第二回 メルセデス・ベンツ


エンブレムの由来


「スリー・ポインテッド・スター」は、陸・海・空を指し示していて、ゴットリーブ・ダイムラーの


「それぞれの領域でダイムラー製エンジンが活躍する」という願いを表現したもの。


・正式にはベンツがガソリン車第1号

・ダイムラーとベンツは顔を合わせていない


ガソリン自動車の最初の公式記録は、カール・ベンツが1886年1月29日に取得した特許。


ところが同じ年、ゴッドリーブ・ダイムラーもガソリン自動車を完成させていた。よってこの


二人が「自動車の発明者」とされている。

ガソリン自動車の開発には4サイクルのエンジンがカギだったが、最初に完成させたのは、


ダイムラーがいた「ガスモトーレン・ファブリーク・ドイツ」。

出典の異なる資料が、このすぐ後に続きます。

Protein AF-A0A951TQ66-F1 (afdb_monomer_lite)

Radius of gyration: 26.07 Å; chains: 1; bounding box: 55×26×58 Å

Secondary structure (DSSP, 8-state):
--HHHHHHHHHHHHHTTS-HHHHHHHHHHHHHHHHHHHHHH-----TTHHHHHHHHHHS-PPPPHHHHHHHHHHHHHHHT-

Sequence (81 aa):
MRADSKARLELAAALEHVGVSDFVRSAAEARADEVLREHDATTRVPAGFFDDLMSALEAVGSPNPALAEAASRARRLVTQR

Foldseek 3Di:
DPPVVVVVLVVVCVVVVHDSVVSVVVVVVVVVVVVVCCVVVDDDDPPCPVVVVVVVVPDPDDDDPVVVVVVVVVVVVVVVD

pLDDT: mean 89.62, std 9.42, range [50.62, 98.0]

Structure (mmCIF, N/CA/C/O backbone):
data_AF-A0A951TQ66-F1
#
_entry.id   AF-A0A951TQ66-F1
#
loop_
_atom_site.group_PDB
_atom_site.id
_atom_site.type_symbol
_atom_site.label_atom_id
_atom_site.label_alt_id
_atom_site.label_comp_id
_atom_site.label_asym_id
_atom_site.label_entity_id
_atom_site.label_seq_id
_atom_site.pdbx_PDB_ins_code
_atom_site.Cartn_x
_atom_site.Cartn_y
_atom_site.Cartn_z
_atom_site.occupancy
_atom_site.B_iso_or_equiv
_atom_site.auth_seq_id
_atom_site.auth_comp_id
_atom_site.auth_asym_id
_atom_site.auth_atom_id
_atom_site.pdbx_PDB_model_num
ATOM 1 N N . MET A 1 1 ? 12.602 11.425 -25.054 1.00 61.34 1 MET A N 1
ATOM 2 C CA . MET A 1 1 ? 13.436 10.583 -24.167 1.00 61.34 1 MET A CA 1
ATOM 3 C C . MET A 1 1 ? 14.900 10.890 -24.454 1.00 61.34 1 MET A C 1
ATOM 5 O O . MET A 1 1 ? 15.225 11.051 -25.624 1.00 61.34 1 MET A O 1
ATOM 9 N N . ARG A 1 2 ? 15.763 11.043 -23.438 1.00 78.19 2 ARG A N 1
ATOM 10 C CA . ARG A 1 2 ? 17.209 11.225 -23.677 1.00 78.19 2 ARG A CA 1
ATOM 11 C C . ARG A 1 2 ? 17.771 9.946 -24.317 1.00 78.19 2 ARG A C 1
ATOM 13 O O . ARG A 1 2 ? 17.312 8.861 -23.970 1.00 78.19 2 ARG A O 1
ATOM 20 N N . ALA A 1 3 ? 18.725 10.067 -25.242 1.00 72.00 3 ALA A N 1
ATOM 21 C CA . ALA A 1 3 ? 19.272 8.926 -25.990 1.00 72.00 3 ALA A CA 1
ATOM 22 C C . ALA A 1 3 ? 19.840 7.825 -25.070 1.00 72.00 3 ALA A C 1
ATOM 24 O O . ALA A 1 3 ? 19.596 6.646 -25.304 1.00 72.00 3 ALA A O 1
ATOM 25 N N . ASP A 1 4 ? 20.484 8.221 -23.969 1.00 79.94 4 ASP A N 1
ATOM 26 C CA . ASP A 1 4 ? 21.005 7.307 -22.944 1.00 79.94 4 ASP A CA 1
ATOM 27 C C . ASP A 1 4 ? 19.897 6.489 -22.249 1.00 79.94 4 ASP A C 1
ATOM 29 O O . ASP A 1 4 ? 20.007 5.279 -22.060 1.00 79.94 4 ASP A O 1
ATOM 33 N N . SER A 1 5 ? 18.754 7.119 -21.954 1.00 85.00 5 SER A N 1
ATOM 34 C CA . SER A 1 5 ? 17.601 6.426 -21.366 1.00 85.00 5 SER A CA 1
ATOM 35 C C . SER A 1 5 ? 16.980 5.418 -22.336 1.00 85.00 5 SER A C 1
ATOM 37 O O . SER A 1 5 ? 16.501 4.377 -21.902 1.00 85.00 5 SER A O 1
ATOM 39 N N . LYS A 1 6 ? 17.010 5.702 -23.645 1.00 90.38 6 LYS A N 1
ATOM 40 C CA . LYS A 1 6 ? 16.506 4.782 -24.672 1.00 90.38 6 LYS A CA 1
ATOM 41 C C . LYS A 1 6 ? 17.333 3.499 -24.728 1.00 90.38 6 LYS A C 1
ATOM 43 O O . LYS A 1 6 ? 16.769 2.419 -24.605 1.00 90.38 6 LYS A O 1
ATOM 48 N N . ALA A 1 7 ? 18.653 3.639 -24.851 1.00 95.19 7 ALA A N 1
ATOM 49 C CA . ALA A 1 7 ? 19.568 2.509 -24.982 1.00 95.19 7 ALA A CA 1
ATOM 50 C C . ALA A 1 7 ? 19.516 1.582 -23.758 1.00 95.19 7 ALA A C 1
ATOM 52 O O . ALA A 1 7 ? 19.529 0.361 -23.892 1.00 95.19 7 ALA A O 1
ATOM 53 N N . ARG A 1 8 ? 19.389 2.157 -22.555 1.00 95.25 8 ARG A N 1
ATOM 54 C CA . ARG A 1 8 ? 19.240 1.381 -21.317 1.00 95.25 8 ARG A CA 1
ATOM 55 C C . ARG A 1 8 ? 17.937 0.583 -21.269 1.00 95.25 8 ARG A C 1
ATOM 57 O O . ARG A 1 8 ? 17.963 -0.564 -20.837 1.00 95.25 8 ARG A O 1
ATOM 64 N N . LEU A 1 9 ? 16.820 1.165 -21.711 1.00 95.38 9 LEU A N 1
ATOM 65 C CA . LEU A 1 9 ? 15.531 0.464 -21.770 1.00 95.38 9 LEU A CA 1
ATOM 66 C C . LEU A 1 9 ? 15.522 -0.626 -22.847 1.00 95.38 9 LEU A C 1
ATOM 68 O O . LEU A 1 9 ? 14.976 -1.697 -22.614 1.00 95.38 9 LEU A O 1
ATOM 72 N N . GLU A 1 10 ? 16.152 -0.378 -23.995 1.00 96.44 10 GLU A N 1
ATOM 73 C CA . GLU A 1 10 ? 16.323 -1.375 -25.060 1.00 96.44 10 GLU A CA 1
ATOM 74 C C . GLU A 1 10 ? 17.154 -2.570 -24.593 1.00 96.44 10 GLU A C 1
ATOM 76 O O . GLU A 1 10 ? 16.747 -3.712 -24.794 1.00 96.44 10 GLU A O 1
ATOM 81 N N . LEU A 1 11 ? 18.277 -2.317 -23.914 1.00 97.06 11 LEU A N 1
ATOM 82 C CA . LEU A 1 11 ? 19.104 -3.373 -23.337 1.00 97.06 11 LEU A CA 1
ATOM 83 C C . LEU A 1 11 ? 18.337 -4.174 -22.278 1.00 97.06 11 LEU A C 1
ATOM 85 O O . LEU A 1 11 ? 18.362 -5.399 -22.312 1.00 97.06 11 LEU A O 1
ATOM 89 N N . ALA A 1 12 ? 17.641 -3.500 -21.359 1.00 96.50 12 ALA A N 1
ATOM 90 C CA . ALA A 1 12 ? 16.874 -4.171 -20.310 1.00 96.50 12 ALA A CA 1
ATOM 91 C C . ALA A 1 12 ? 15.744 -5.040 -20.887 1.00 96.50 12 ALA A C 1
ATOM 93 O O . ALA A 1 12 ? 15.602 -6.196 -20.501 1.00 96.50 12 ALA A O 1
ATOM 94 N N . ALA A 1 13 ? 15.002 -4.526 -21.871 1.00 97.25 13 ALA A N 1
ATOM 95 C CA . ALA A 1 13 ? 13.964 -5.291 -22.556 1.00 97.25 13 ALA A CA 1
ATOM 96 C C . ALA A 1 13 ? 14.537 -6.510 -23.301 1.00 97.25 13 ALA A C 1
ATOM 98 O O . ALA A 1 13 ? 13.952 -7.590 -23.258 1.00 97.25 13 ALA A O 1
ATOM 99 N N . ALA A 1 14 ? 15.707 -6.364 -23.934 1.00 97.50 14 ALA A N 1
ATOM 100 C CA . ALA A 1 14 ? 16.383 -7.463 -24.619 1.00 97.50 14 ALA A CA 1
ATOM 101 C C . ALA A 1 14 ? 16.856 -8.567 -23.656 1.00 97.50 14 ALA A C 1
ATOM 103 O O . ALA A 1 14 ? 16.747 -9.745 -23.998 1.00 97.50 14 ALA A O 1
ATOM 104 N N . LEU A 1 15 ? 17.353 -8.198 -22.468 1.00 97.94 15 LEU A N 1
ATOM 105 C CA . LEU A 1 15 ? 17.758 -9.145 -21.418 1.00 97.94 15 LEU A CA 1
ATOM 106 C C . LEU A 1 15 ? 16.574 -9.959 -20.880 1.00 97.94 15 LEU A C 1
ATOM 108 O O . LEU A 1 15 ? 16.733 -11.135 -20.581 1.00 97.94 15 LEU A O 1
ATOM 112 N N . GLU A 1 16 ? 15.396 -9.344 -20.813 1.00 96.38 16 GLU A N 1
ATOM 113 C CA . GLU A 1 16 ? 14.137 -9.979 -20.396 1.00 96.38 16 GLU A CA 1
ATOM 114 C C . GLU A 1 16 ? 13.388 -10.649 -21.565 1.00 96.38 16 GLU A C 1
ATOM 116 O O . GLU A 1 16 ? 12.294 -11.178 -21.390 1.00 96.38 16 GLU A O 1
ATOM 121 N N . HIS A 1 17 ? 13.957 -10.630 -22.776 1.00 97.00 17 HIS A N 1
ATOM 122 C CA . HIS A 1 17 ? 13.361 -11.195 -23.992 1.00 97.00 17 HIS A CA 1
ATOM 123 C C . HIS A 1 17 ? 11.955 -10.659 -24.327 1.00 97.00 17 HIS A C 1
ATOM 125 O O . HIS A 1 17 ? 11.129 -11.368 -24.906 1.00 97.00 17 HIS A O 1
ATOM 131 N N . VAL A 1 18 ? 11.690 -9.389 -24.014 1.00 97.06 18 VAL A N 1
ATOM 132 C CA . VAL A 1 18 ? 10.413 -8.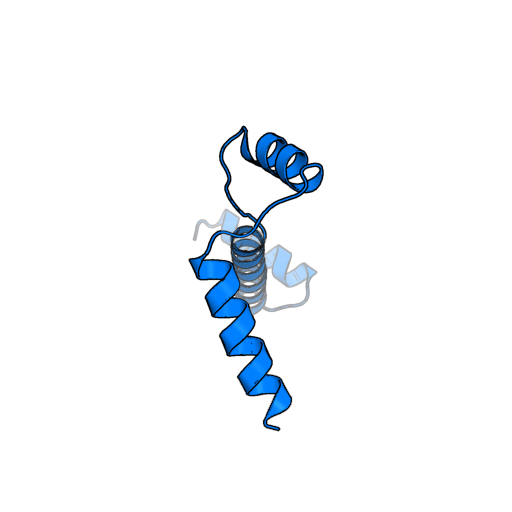714 -24.291 1.00 97.06 18 VAL A CA 1
ATOM 133 C C . VAL A 1 18 ? 10.603 -7.491 -25.187 1.00 97.06 18 VAL A C 1
ATOM 135 O O . VAL A 1 18 ? 11.697 -6.945 -25.334 1.00 97.06 18 VAL A O 1
ATOM 138 N N . GLY A 1 19 ? 9.515 -7.024 -25.800 1.00 97.12 19 GLY A N 1
ATOM 139 C CA . GLY A 1 19 ? 9.518 -5.744 -26.502 1.00 97.12 19 GLY A CA 1
ATOM 140 C C . GLY A 1 19 ? 9.679 -4.570 -25.530 1.00 97.12 19 GLY A C 1
ATOM 141 O O . GLY A 1 19 ? 9.158 -4.598 -24.418 1.00 97.12 19 GLY A O 1
ATOM 142 N N . VAL A 1 20 ? 10.339 -3.490 -25.963 1.00 95.94 20 VAL A N 1
ATOM 143 C CA . VAL A 1 20 ? 10.568 -2.287 -25.130 1.00 95.94 20 VAL A CA 1
ATOM 144 C C . VAL A 1 20 ? 9.263 -1.696 -24.593 1.00 95.94 20 VAL A C 1
ATOM 146 O O . VAL A 1 20 ? 9.199 -1.275 -23.442 1.00 95.94 20 VAL A O 1
ATOM 149 N N . SER A 1 21 ? 8.207 -1.675 -25.409 1.00 95.75 21 SER A N 1
ATOM 150 C CA . SER A 1 21 ? 6.889 -1.191 -24.986 1.00 95.75 21 SER A CA 1
ATOM 151 C C . SER A 1 21 ? 6.284 -2.046 -23.873 1.00 95.75 21 SER A 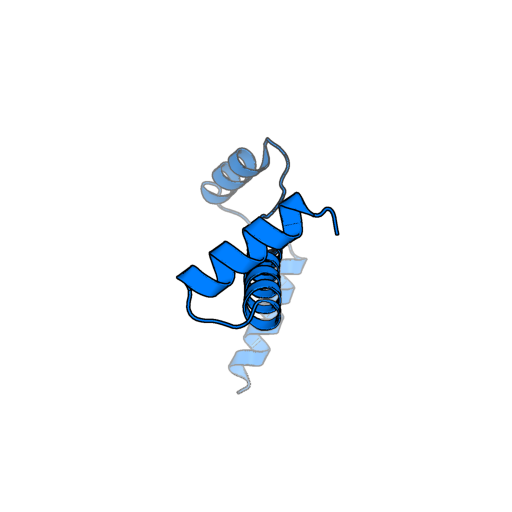C 1
ATOM 153 O O . SER A 1 21 ? 5.734 -1.496 -22.922 1.00 95.75 21 SER A O 1
ATOM 155 N N . ASP A 1 22 ? 6.418 -3.370 -23.965 1.00 96.81 22 ASP A N 1
ATOM 156 C CA . ASP A 1 22 ? 5.908 -4.294 -22.951 1.00 96.81 22 ASP A CA 1
ATOM 157 C C . ASP A 1 22 ? 6.740 -4.227 -21.669 1.00 96.81 22 ASP A C 1
ATOM 159 O O . ASP A 1 22 ? 6.175 -4.220 -20.576 1.00 96.81 22 ASP A O 1
ATOM 163 N N . PHE A 1 23 ? 8.062 -4.079 -21.794 1.00 97.06 23 PHE A N 1
ATOM 164 C CA . PHE A 1 23 ? 8.965 -3.851 -20.667 1.00 97.06 23 PHE A CA 1
ATOM 165 C C . PHE A 1 23 ? 8.576 -2.593 -19.881 1.00 97.06 23 PHE A C 1
ATOM 167 O O . PHE A 1 23 ? 8.397 -2.641 -18.666 1.00 97.06 23 PHE A O 1
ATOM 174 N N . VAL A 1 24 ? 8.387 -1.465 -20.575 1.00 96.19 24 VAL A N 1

熱力学で有名なオットーの会社で、


ダイムラーはそこの工場長だった。ちなみに、ダイムラーとともにダイムラー社を設立し、


のちに超高級車ブランドとして名を残すヴィルヘルム・マイバッハは、当時のダイムラーの


パートナーである。

世界で初めてガソリン自動車を作ったベンツとダイムラーは、当然、ライバル関係にあった。


当初は性能面でもデザイン面でもダイムラーが圧倒。レースでも華々しい活躍を続け、


輸出用ブランド名「メルセデス」は、世界のトップブランドへと成長していく。また、ダイムラーや


マイバッハに続く才能として、あのフェルディナント・ポルシェも関連会社で設計に携わっていた。

一方のベンツは、性能面こそダイムラーに水を空けられていたものの、世界初のディーゼル


エンジン車に代表されるように、最新技術の開発と既存技術の熟成で成果を上げていく。

そんな両社を結びつけたのは、第一次世界大戦で受けた大きな痛手だ。ベンツ側の


カール・ベンツが経営面、ダイムラー側のフェルディナント・ポルシェが技術面を担当し、


ふたりの「自動車の発明者」の会社は1926年、ダイムラー・ベンツ社としてひとつになる。

しかし、ゴッドリーブ・ダイムラーは1900年、すでにこの世を去っていた。ダイムラーとベンツ、


二人が顔を合わせていないのはちょっと残念な話だ。